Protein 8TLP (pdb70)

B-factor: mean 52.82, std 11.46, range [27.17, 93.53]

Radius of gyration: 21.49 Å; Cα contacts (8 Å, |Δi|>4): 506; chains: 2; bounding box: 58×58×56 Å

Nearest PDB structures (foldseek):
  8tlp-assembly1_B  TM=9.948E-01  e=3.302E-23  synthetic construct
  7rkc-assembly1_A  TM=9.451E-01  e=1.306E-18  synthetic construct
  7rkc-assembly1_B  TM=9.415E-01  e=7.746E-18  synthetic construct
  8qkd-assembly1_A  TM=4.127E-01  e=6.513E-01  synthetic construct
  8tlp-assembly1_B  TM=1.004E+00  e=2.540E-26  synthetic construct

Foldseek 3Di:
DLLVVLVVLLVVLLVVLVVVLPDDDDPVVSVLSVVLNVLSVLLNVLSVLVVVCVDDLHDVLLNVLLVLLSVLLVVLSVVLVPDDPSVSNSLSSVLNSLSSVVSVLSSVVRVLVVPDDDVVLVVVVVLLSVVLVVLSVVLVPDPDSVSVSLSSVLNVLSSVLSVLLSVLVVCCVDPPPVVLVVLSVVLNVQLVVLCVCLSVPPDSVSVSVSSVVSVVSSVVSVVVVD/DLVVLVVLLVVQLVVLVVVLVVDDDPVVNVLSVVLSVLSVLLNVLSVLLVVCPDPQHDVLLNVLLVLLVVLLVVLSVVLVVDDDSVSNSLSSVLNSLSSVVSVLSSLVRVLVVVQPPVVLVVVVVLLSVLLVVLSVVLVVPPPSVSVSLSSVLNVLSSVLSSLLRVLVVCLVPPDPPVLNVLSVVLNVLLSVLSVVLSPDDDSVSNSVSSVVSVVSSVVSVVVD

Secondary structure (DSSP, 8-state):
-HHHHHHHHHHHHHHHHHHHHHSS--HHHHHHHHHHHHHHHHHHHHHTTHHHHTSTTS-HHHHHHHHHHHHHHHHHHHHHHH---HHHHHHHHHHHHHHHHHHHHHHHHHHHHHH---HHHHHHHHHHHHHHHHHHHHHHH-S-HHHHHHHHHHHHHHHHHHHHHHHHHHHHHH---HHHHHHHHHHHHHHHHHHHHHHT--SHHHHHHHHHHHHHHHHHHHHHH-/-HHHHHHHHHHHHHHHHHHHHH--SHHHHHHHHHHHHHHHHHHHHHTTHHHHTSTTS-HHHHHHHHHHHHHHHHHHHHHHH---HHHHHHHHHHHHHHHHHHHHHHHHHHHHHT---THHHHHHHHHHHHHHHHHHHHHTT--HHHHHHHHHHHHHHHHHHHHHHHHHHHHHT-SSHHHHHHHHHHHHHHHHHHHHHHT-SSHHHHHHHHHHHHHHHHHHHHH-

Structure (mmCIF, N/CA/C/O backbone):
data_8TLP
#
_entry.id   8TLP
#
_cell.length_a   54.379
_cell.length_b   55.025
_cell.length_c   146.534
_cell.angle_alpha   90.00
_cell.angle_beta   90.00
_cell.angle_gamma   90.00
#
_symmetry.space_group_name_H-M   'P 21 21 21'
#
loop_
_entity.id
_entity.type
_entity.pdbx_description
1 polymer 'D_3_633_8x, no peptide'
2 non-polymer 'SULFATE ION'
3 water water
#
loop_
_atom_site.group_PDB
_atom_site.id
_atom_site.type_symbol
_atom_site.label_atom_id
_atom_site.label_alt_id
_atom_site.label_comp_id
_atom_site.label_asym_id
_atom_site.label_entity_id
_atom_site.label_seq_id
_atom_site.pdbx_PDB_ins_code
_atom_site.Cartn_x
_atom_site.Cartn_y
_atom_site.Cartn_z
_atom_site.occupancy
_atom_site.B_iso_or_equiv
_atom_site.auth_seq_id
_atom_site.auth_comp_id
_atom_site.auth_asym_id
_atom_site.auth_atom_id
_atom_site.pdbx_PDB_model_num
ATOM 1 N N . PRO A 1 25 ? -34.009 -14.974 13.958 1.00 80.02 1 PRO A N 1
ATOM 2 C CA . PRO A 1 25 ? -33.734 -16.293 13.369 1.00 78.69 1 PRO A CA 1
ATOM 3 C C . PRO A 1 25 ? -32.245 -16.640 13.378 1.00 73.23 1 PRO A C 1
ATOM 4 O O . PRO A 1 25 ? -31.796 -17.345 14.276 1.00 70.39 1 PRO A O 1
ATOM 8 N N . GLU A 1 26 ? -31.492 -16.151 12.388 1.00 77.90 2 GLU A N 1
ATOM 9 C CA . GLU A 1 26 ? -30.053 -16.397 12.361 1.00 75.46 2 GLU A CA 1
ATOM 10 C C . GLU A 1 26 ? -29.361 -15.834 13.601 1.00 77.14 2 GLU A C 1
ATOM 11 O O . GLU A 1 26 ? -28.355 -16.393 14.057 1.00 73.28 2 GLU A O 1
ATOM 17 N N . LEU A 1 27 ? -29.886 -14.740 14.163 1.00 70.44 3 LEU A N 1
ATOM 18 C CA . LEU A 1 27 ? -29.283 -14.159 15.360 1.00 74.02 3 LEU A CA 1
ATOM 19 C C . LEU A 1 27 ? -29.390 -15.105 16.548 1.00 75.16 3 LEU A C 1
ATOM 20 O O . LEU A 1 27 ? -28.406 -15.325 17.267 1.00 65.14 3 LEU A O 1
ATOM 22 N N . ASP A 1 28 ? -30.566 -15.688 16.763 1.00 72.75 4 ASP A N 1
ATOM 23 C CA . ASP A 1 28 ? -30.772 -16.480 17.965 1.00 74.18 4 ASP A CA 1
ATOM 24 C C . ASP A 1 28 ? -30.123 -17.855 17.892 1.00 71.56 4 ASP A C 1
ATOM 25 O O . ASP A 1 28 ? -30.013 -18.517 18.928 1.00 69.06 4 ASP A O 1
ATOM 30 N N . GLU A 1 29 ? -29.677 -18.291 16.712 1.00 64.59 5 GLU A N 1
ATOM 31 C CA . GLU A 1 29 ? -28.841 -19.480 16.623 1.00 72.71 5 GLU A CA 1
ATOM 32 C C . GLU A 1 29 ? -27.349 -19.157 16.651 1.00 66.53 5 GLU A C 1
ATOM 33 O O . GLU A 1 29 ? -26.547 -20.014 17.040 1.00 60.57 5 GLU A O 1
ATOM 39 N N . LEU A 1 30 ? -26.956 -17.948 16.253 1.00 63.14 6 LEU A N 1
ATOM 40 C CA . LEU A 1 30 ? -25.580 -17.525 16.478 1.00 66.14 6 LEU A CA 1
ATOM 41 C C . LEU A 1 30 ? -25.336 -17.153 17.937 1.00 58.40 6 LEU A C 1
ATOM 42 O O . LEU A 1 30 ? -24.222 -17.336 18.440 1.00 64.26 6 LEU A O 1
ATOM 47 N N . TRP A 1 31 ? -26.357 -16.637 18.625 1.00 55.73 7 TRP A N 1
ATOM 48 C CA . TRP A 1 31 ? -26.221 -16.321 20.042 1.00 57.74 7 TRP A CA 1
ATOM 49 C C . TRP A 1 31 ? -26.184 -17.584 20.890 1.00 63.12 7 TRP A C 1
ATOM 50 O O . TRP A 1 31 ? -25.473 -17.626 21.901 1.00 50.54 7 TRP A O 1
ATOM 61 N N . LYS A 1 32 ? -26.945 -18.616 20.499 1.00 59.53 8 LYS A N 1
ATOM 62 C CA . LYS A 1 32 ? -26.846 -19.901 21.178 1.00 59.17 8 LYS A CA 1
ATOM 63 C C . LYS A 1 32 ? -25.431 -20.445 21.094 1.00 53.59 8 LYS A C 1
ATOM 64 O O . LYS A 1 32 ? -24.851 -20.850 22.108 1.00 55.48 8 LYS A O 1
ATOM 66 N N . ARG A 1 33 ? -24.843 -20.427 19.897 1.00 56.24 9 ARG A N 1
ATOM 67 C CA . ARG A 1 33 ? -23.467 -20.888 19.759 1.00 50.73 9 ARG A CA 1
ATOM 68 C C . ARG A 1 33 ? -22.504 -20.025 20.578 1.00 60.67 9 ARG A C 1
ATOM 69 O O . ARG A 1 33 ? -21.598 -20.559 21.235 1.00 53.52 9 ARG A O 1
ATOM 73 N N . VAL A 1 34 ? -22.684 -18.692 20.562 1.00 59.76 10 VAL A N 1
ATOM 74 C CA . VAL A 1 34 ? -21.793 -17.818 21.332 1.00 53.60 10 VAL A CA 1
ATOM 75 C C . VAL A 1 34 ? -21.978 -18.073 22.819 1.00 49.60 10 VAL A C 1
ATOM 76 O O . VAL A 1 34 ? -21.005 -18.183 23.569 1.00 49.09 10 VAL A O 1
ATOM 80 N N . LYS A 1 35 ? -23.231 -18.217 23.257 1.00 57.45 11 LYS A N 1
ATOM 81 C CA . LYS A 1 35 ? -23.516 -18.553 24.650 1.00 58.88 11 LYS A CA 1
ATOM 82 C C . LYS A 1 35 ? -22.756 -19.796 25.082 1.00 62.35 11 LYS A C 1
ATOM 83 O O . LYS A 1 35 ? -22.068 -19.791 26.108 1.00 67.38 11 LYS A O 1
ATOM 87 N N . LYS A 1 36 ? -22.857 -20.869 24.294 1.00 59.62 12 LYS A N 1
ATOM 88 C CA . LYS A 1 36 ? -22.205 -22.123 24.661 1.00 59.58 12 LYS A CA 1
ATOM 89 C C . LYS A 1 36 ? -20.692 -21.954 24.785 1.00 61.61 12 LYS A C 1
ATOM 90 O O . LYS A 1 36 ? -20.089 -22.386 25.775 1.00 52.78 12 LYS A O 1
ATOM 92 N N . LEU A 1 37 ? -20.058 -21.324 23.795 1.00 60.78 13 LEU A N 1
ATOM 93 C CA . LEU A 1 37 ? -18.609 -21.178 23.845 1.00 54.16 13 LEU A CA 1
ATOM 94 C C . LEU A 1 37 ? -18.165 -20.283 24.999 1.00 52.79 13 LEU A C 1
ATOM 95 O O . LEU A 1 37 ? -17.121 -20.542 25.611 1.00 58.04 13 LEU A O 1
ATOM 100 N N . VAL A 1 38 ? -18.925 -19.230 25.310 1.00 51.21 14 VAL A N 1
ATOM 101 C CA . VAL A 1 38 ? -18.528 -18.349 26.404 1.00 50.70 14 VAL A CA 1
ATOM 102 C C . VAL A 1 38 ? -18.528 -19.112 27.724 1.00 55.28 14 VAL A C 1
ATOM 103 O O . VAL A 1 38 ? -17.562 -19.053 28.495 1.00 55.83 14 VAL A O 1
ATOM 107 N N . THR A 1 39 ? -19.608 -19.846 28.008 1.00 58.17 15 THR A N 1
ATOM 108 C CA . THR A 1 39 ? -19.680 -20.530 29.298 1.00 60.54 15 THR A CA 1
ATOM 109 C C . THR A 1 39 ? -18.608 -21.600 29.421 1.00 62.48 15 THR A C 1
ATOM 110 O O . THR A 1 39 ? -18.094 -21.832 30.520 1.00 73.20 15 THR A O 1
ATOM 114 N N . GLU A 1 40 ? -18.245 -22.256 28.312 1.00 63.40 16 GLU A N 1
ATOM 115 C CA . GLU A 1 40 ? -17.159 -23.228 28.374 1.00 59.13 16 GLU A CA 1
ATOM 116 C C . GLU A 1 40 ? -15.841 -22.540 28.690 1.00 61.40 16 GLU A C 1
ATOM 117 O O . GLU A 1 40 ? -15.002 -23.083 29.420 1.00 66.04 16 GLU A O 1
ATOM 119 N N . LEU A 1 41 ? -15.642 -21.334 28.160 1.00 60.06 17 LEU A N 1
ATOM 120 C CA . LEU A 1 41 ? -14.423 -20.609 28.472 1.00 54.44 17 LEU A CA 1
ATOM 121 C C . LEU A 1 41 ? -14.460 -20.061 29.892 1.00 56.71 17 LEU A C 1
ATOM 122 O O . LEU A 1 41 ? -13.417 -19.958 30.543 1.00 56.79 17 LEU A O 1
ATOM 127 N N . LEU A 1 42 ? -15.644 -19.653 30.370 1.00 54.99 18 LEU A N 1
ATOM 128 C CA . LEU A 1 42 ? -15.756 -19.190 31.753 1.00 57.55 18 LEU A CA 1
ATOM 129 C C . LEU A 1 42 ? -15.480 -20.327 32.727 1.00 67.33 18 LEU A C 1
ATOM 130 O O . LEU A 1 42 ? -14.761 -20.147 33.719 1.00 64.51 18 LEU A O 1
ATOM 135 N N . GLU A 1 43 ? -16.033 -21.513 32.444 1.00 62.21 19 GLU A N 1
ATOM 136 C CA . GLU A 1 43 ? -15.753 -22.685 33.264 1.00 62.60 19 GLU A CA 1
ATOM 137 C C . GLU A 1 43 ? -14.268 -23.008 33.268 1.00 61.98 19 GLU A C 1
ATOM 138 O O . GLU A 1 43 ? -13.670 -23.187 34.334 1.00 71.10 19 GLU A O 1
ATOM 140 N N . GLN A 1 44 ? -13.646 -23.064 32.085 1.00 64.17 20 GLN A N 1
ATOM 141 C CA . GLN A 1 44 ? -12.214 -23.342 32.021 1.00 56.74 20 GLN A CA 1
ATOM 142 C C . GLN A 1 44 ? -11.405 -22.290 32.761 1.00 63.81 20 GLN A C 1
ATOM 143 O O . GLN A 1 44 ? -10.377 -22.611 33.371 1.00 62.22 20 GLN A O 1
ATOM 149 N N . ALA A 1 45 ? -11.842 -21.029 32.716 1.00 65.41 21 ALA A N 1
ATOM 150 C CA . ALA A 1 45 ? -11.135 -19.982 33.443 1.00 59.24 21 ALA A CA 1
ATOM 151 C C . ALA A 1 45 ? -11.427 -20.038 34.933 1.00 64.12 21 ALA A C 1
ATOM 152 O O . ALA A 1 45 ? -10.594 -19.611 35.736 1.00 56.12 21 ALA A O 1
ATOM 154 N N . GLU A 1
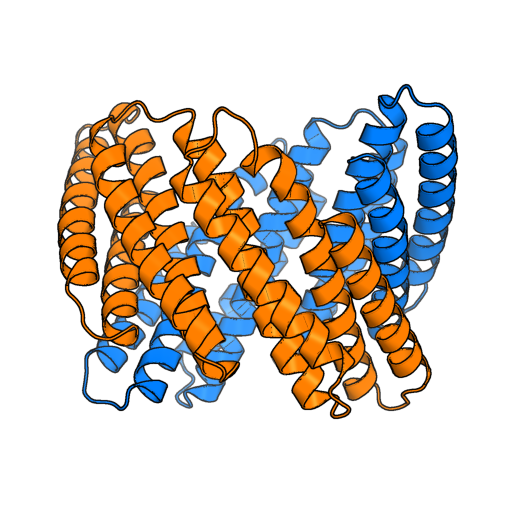 46 ? -12.606 -20.545 35.316 1.00 71.81 22 GLU A N 1
ATOM 155 C CA . GLU A 1 46 ? -12.940 -20.675 36.731 1.00 64.42 22 GLU A CA 1
ATOM 156 C C . GLU A 1 46 ? -12.250 -21.874 37.363 1.00 67.26 22 GLU A C 1
ATOM 157 O O . GLU A 1 46 ? -12.057 -21.885 38.583 1.00 74.16 22 GLU A O 1
ATOM 159 N N . ARG A 1 47 ? -11.857 -22.868 36.567 1.00 66.30 23 ARG A N 1
ATOM 160 C CA . ARG A 1 47 ? -11.052 -23.978 37.068 1.00 68.44 23 ARG A CA 1
ATOM 161 C C . ARG A 1 47 ? -9.630 -23.485 37.347 1.00 75.99 23 ARG A C 1
ATOM 162 O O . ARG A 1 47 ? -9.305 -22.298 37.220 1.00 70.43 23 ARG A O 1
ATOM 165 N N . ALA A 1 48 ? -8.758 -24.417 37.721 1.00 76.50 24 ALA A N 1
ATOM 166 C CA . ALA A 1 48 ? -7.388 -24.070 38.064 1.00 78.11 24 ALA A CA 1
ATOM 167 C C . ALA A 1 48 ? -6.658 -23.501 36.852 1.00 68.76 24 ALA A C 1
ATOM 168 O O . ALA A 1 48 ? -6.979 -23.808 35.702 1.00 75.74 24 ALA A O 1
ATOM 170 N N . GLY A 1 49 ? -5.669 -22.653 37.123 1.00 68.70 25 GLY A N 1
ATOM 171 C CA . GLY A 1 49 ? -4.818 -22.139 36.065 1.00 69.73 25 GLY A CA 1
ATOM 172 C C . GLY A 1 49 ? -3.932 -20.994 36.498 1.00 68.12 25 GLY A C 1
ATOM 173 O O . GLY A 1 49 ? -4.195 -20.361 37.527 1.00 64.93 25 GLY A O 1
ATOM 174 N N . ASP A 1 50 ? -2.878 -20.718 35.736 1.00 61.90 26 ASP A N 1
ATOM 175 C CA . ASP A 1 50 ? -2.087 -19.539 36.034 1.00 70.68 26 ASP A CA 1
ATOM 176 C C . ASP A 1 50 ? -2.817 -18.286 35.557 1.00 67.83 26 ASP A C 1
ATOM 177 O O . ASP A 1 50 ? -3.799 -18.373 34.813 1.00 67.01 26 ASP A O 1
ATOM 182 N N . PRO A 1 51 ? -2.385 -17.107 36.015 1.00 68.45 27 PRO A N 1
ATOM 183 C CA . PRO A 1 51 ? -3.051 -15.873 35.569 1.00 69.74 27 PRO A CA 1
ATOM 184 C C . PRO A 1 51 ? -3.001 -15.666 34.068 1.00 69.82 27 PRO A C 1
ATOM 185 O O . PRO A 1 51 ? -4.010 -15.269 33.470 1.00 67.93 27 PRO A O 1
ATOM 189 N N . GLU A 1 52 ? -1.853 -15.915 33.435 1.00 70.28 28 GLU A N 1
ATOM 190 C CA . GLU A 1 52 ? -1.749 -15.635 32.010 1.00 69.05 28 GLU A CA 1
ATOM 191 C C . GLU A 1 52 ? -2.652 -16.546 31.196 1.00 60.81 28 GLU A C 1
ATOM 192 O O . GLU A 1 52 ? -3.212 -16.112 30.183 1.00 58.72 28 GLU A O 1
ATOM 198 N N . GLU A 1 53 ? -2.826 -17.794 31.632 1.00 59.64 29 GLU A N 1
ATOM 199 C CA . GLU A 1 53 ? -3.716 -18.702 30.918 1.00 59.74 29 GLU A CA 1
ATOM 200 C C . GLU A 1 53 ? -5.185 -18.355 31.162 1.00 60.68 29 GLU A C 1
ATOM 201 O O . GLU A 1 53 ? -6.005 -18.449 30.239 1.00 51.30 29 GLU A O 1
ATOM 203 N N . ILE A 1 54 ? -5.545 -17.968 32.394 1.00 55.50 30 ILE A N 1
ATOM 204 C CA . ILE A 1 54 ? -6.929 -17.573 32.650 1.00 57.42 30 ILE A CA 1
ATOM 205 C C . ILE A 1 54 ? -7.260 -16.290 31.897 1.00 55.04 30 ILE A C 1
ATOM 206 O O . ILE A 1 54 ? -8.346 -16.157 31.321 1.00 54.29 30 ILE A O 1
ATOM 210 N N . PHE A 1 55 ? -6.332 -15.335 31.880 1.00 51.09 31 PHE A N 1
ATOM 211 C CA . PHE A 1 55 ? -6.605 -14.065 31.224 1.00 53.57 31 PHE A CA 1
ATOM 212 C C . PHE A 1 55 ? -6.769 -14.247 29.723 1.00 58.22 31 PHE A C 1
ATOM 213 O O . PHE A 1 55 ? -7.595 -13.571 29.103 1.00 49.14 31 PHE A O 1
ATOM 221 N N . LYS A 1 56 ? -6.007 -15.165 29.123 1.00 55.28 32 LYS A N 1
ATOM 222 C CA . LYS A 1 56 ? -6.148 -15.382 27.690 1.00 51.84 32 LYS A CA 1
ATOM 223 C C . LYS A 1 56 ? -7.463 -16.069 27.372 1.00 48.10 32 LYS A C 1
ATOM 224 O O . LYS A 1 56 ? -8.123 -15.722 26.386 1.00 47.12 32 LYS A O 1
ATOM 228 N N . LEU A 1 57 ? -7.896 -17.002 28.216 1.00 43.70 33 LEU A N 1
ATOM 229 C CA . LEU A 1 57 ? -9.231 -17.561 28.051 1.00 45.44 33 LEU A CA 1
ATOM 230 C C . LEU A 1 57 ? -10.294 -16.477 28.165 1.00 53.50 33 LEU A C 1
ATOM 231 O O . LEU A 1 57 ? -11.262 -16.457 27.392 1.00 48.91 33 LEU A O 1
ATOM 236 N N . LEU A 1 58 ? -10.132 -15.571 29.133 1.00 45.30 34 LEU A N 1
ATOM 237 C CA . LEU A 1 58 ? -11.130 -14.532 29.362 1.00 45.99 34 LEU A CA 1
ATOM 238 C C . LEU A 1 58 ? -11.128 -13.484 28.250 1.00 41.93 34 LEU A C 1
ATOM 239 O O . LEU A 1 58 ? -12.177 -12.897 27.958 1.00 46.63 34 LEU A O 1
ATOM 244 N N . GLU A 1 59 ? -9.968 -13.223 27.638 1.00 42.35 35 GLU A N 1
ATOM 245 C CA . GLU A 1 59 ? -9.924 -12.375 26.451 1.00 48.63 35 GLU A CA 1
ATOM 246 C C . GLU A 1 59 ? -10.731 -12.976 25.313 1.00 44.85 35 GLU A C 1
ATOM 247 O O . GLU A 1 59 ? -11.327 -12.238 24.523 1.00 46.76 35 GLU A O 1
ATOM 253 N N . VAL A 1 60 ? -10.757 -14.312 25.205 1.00 45.38 36 VAL A N 1
ATOM 254 C CA . VAL A 1 60 ? -11.575 -14.966 24.187 1.00 41.05 36 VAL A CA 1
ATOM 255 C C . VAL A 1 60 ? -13.058 -14.845 24.530 1.00 42.46 36 VAL A C 1
ATOM 256 O O . VAL A 1 60 ? -13.874 -14.487 23.674 1.00 38.82 36 VAL A O 1
ATOM 260 N N . ALA A 1 61 ? -13.438 -15.117 25.783 1.00 42.72 37 ALA A N 1
ATOM 261 C CA . ALA A 1 61 ? -14.847 -14.970 26.148 1.00 40.66 37 ALA A CA 1
ATOM 262 C C . ALA A 1 61 ? -15.328 -13.536 25.948 1.00 44.88 37 ALA A C 1
ATOM 263 O O . ALA A 1 61 ? -16.466 -13.314 25.515 1.00 48.98 37 ALA A O 1
ATOM 265 N N . ALA A 1 62 ? -14.483 -12.552 26.279 1.00 46.13 38 ALA A N 1
ATOM 266 C CA . ALA A 1 62 ? -14.838 -11.146 26.102 1.00 40.02 38 ALA A CA 1
ATOM 267 C C . ALA A 1 62 ? -15.072 -10.818 24.635 1.00 43.16 38 ALA A C 1
ATOM 268 O O . ALA A 1 62 ? -16.057 -10.156 24.283 1.00 47.67 38 ALA A O 1
ATOM 270 N N . ALA A 1 63 ? -14.141 -11.224 23.768 1.00 40.85 39 ALA A N 1
ATOM 271 C CA . ALA A 1 63 ? -14.320 -11.041 22.335 1.00 38.20 39 ALA A CA 1
ATOM 272 C C . ALA A 1 63 ? -15.596 -11.711 21.845 1.00 44.38 39 ALA A C 1
ATOM 273 O O . ALA A 1 63 ? -16.248 -11.200 20.929 1.00 43.28 39 ALA A O 1
ATOM 275 N N . LEU A 1 64 ? -15.972 -12.852 22.434 1.00 41.79 40 LEU A N 1
ATOM 276 C CA . LEU A 1 64 ? -17.220 -13.500 22.047 1.00 38.71 40 LEU A CA 1
ATOM 277 C C . LEU A 1 64 ? -18.434 -12.657 22.436 1.00 49.22 40 LEU A C 1
ATOM 278 O O . LEU A 1 64 ? -19.412 -12.575 21.684 1.00 43.90 40 LEU A O 1
ATOM 283 N N . VAL A 1 65 ? -18.385 -12.009 23.602 1.00 49.12 41 VAL A N 1
ATOM 284 C CA . VAL A 1 65 ? -19.480 -11.136 24.017 1.00 44.93 41 VAL A CA 1
ATOM 285 C C . VAL A 1 65 ? -19.552 -9.890 23.131 1.00 44.98 41 VAL A C 1
ATOM 286 O O . VAL A 1 65 ? -20.643 -9.388 22.833 1.00 43.91 41 VAL A O 1
ATOM 290 N N . PHE A 1 66 ? -18.399 -9.344 22.739 1.00 41.50 42 PHE A N 1
ATOM 291 C CA . PHE A 1 66 ? -18.382 -8.257 21.772 1.00 49.12 42 PHE A CA 1
ATOM 292 C C . PHE A 1 66 ? -19.044 -8.686 20.472 1.00 49.92 42 PHE A C 1
ATOM 293 O O . PHE A 1 66 ? -19.779 -7.909 19.859 1.00 48.41 42 PHE A O 1
ATOM 299 N N . LEU A 1 67 ? -18.770 -9.919 20.035 1.00 50.64 43 LEU A N 1
ATOM 300 C CA . LEU A 1 67 ? -19.419 -10.489 18.861 1.00 44.68 43 LEU A CA 1
ATOM 301 C C . LEU A 1 67 ? -20.931 -10.403 18.972 1.00 52.29 43 LEU A C 1
ATOM 302 O O . LEU A 1 67 ? -21.609 -9.913 18.059 1.00 48.96 43 LEU A O 1
ATOM 307 N N . ALA A 1 68 ? -21.480 -10.911 20.078 1.00 44.05 44 ALA A N 1
ATOM 308 C CA . ALA A 1 68 ? -22.912 -10.827 20.302 1.00 44.35 44 ALA A CA 1
ATOM 309 C C . ALA A 1 68 ? -23.413 -9.385 20.286 1.00 45.92 44 ALA A C 1
ATOM 310 O O . ALA A 1 68 ? -24.529 -9.127 19.822 1.00 45.20 44 ALA A O 1
ATOM 312 N N . GLU A 1 69 ? -22.622 -8.438 20.797 1.00 41.61 45 GLU A N 1
ATOM 313 C CA . GLU A 1 69 ? -23.023 -7.035 20.732 1.00 40.92 45 GLU A CA 1
ATOM 314 C C . GLU A 1 69 ? -23.093 -6.560 19.290 1.00 48.93 45 GLU A C 1
ATOM 315 O O . GLU A 1 69 ? -23.985 -5.784 18.920 1.00 42.01 45 GLU A O 1
ATOM 321 N N . MET A 1 70 ? -22.185 -7.052 18.449 1.00 42.10 46 MET A N 1
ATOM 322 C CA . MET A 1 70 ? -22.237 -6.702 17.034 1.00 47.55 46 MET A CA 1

◆ ◆ ◆ ◆ ◆ ◆ ◆

■ Exercise requirements
Gather each line of the records holding the string "construct".

■ Exercise answer
  8tlp-assembly1_B  TM=9.948E-01  e=3.302E-23  synthetic construct
  7rkc-assembly1_A  TM=9.451E-01  e=1.306E-18  synthetic construct
  7rkc-assembly1_B  TM=9.415E-01  e=7.746E-18  synthetic construct
  8qkd-assembly1_A  TM=4.127E-01  e=6.513E-01  synthetic construct
  8tlp-assembly1_B  TM=1.004E+00  e=2.540E-26  synthetic construct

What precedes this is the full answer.